(Beginning of MATERIAL TO PROCESS)

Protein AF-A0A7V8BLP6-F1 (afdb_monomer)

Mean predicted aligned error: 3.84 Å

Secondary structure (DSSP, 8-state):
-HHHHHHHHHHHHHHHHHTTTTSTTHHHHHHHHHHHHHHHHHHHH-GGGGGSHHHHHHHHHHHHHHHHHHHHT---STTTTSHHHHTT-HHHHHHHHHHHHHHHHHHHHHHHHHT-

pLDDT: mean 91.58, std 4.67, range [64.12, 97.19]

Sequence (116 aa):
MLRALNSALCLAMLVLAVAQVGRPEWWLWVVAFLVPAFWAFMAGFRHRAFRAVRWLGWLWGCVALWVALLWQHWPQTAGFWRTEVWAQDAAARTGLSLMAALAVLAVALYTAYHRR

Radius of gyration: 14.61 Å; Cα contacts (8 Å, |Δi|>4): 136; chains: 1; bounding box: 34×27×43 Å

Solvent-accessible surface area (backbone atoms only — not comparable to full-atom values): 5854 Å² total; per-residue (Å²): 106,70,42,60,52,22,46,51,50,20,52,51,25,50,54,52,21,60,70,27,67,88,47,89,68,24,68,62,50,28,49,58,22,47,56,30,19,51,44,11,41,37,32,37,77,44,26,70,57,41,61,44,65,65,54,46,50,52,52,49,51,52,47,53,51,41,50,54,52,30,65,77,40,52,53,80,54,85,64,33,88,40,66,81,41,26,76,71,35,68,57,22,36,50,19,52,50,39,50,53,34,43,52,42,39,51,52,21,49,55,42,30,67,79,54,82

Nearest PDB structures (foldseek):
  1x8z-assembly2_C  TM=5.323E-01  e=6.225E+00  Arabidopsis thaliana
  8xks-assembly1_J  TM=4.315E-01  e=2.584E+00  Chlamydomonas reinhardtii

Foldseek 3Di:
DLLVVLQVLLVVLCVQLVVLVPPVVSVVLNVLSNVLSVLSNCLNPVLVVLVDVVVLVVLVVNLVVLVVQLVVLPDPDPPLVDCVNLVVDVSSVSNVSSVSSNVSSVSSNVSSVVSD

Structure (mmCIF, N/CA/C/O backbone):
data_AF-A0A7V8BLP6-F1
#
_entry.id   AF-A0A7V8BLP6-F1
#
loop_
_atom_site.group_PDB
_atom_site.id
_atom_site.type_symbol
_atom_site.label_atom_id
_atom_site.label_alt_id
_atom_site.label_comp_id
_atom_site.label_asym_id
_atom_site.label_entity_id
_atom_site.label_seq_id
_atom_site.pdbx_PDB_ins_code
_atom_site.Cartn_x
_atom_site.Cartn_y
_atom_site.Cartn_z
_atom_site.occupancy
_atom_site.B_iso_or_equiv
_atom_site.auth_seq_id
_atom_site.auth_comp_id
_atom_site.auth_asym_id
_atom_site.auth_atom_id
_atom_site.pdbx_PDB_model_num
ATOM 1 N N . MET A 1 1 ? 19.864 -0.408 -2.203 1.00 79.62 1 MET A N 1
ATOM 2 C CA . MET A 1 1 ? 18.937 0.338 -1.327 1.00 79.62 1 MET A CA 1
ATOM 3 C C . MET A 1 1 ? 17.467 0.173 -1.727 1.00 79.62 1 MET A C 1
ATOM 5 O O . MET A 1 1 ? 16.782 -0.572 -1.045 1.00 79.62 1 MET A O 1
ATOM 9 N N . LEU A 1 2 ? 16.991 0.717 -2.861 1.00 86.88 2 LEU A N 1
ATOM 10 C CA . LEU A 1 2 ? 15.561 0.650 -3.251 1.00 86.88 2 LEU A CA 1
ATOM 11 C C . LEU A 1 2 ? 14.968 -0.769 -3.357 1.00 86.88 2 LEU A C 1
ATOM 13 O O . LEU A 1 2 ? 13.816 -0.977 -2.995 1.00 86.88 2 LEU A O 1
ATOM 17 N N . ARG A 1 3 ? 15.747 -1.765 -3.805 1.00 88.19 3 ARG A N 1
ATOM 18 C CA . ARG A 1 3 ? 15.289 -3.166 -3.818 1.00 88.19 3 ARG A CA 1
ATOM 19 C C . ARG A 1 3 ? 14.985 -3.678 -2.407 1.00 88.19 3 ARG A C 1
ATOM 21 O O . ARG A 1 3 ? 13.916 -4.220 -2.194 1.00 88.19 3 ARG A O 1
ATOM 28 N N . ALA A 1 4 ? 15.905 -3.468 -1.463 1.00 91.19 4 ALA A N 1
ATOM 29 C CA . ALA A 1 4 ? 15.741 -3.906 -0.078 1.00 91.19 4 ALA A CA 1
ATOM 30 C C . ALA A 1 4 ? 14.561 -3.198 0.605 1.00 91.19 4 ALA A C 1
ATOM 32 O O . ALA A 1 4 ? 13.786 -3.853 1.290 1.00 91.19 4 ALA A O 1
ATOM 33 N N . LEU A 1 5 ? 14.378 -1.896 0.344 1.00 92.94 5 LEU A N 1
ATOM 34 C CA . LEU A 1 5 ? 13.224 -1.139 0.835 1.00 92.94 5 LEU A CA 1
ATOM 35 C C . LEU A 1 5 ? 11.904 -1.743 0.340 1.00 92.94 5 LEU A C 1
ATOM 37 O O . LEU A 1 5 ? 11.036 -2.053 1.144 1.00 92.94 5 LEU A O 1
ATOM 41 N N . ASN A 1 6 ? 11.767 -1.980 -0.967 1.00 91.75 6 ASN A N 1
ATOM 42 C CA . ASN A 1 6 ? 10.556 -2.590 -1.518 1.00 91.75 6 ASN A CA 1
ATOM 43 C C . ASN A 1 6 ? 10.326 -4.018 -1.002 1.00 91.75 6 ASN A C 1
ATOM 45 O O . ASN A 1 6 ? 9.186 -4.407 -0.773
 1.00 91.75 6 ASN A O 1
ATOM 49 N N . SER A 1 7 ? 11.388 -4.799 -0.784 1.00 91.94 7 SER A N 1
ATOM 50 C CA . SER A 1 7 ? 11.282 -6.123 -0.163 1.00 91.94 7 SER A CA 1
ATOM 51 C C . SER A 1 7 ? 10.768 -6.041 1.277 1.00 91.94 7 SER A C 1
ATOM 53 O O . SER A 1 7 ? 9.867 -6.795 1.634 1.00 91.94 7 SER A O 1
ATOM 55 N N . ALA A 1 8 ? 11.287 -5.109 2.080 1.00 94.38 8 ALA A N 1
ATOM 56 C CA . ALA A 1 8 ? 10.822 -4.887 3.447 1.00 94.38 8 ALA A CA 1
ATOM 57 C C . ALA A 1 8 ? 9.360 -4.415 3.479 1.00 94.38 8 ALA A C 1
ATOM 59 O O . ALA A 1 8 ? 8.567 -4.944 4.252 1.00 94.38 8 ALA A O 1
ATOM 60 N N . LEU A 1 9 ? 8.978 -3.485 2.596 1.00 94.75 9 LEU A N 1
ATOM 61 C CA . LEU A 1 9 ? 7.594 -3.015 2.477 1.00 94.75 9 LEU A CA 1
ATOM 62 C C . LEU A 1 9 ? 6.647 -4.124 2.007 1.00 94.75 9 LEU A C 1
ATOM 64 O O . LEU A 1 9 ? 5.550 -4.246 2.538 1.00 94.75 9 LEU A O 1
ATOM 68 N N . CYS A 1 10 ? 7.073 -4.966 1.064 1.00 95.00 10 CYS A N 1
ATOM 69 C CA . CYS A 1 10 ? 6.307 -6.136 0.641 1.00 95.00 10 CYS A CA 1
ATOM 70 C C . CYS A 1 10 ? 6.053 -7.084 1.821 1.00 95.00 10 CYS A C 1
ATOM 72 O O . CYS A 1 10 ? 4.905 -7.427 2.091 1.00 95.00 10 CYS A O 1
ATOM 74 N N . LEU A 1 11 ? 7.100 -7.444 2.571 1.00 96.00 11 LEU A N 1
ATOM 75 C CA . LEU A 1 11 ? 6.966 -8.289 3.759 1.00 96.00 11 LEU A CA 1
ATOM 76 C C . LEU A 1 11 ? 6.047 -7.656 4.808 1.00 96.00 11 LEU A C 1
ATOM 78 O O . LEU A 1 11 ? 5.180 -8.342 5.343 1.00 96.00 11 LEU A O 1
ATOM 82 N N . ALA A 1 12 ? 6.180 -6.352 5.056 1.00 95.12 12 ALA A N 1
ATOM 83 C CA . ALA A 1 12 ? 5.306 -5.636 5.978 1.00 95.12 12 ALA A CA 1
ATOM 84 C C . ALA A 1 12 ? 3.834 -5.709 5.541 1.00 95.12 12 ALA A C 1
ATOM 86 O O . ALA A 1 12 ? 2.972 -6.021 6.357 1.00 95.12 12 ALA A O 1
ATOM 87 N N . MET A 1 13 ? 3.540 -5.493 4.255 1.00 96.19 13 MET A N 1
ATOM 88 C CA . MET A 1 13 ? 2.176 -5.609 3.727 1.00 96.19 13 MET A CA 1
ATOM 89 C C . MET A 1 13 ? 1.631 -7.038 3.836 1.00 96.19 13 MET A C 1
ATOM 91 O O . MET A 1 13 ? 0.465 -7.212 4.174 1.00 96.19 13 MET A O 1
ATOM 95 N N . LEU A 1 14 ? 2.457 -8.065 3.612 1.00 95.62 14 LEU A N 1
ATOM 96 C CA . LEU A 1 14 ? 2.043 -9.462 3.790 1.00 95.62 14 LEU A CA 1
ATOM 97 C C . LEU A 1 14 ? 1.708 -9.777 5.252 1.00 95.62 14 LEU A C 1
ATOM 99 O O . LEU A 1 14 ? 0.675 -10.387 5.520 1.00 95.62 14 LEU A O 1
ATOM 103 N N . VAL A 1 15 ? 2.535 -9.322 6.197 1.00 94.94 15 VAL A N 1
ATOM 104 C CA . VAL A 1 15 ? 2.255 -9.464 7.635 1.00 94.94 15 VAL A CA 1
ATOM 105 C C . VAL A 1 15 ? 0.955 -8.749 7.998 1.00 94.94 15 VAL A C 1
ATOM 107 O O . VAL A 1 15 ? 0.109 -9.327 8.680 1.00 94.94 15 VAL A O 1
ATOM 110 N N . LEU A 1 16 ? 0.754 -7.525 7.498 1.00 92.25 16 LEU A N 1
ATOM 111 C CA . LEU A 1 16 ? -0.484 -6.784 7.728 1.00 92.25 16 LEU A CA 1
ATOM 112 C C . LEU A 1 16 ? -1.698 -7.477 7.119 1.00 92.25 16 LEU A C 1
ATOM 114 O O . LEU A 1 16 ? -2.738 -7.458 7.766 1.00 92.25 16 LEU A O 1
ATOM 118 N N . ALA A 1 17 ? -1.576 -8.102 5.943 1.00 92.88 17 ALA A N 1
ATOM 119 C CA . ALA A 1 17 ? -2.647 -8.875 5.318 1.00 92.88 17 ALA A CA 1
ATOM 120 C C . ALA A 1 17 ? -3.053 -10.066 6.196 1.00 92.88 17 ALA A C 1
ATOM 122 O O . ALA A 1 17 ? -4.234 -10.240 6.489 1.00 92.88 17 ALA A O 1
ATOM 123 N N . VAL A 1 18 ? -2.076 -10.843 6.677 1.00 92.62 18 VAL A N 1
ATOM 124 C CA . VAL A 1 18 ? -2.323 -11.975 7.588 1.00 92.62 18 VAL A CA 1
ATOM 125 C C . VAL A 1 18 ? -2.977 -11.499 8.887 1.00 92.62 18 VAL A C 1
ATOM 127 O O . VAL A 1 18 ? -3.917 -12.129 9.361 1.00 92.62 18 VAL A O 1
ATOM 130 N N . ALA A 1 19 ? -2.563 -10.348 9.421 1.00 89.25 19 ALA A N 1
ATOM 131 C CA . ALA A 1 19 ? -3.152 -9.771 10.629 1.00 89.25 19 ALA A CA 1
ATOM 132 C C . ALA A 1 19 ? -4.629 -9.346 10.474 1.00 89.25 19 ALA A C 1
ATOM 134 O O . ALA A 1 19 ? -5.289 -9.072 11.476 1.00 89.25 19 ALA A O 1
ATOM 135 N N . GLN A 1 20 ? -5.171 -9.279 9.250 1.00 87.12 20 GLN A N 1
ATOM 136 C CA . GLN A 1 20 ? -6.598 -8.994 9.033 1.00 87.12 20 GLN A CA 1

(End of MATERIAL TO PROCESS)

- [INSTRUCTIONS FOR THE TASK]: Only the lines from the one containing "ATOM 132 C C" through the last line of the records are to be set down, exactly as they appear.

- [RESPONSE TO THIS EXERCISE]:
ATOM 132 C C . ALA A 1 19 ? -4.629 -9.346 10.474 1.00 89.25 19 ALA A C 1
ATOM 134 O O . ALA A 1 19 ? -5.289 -9.072 11.476 1.00 89.25 19 ALA A O 1
ATOM 135 N N . GLN A 1 20 ? -5.171 -9.279 9.250 1.00 87.12 20 GLN A N 1
ATOM 136 C CA . GLN A 1 20 ? -6.598 -8.994 9.033 1.00 87.12 20 GLN A CA 1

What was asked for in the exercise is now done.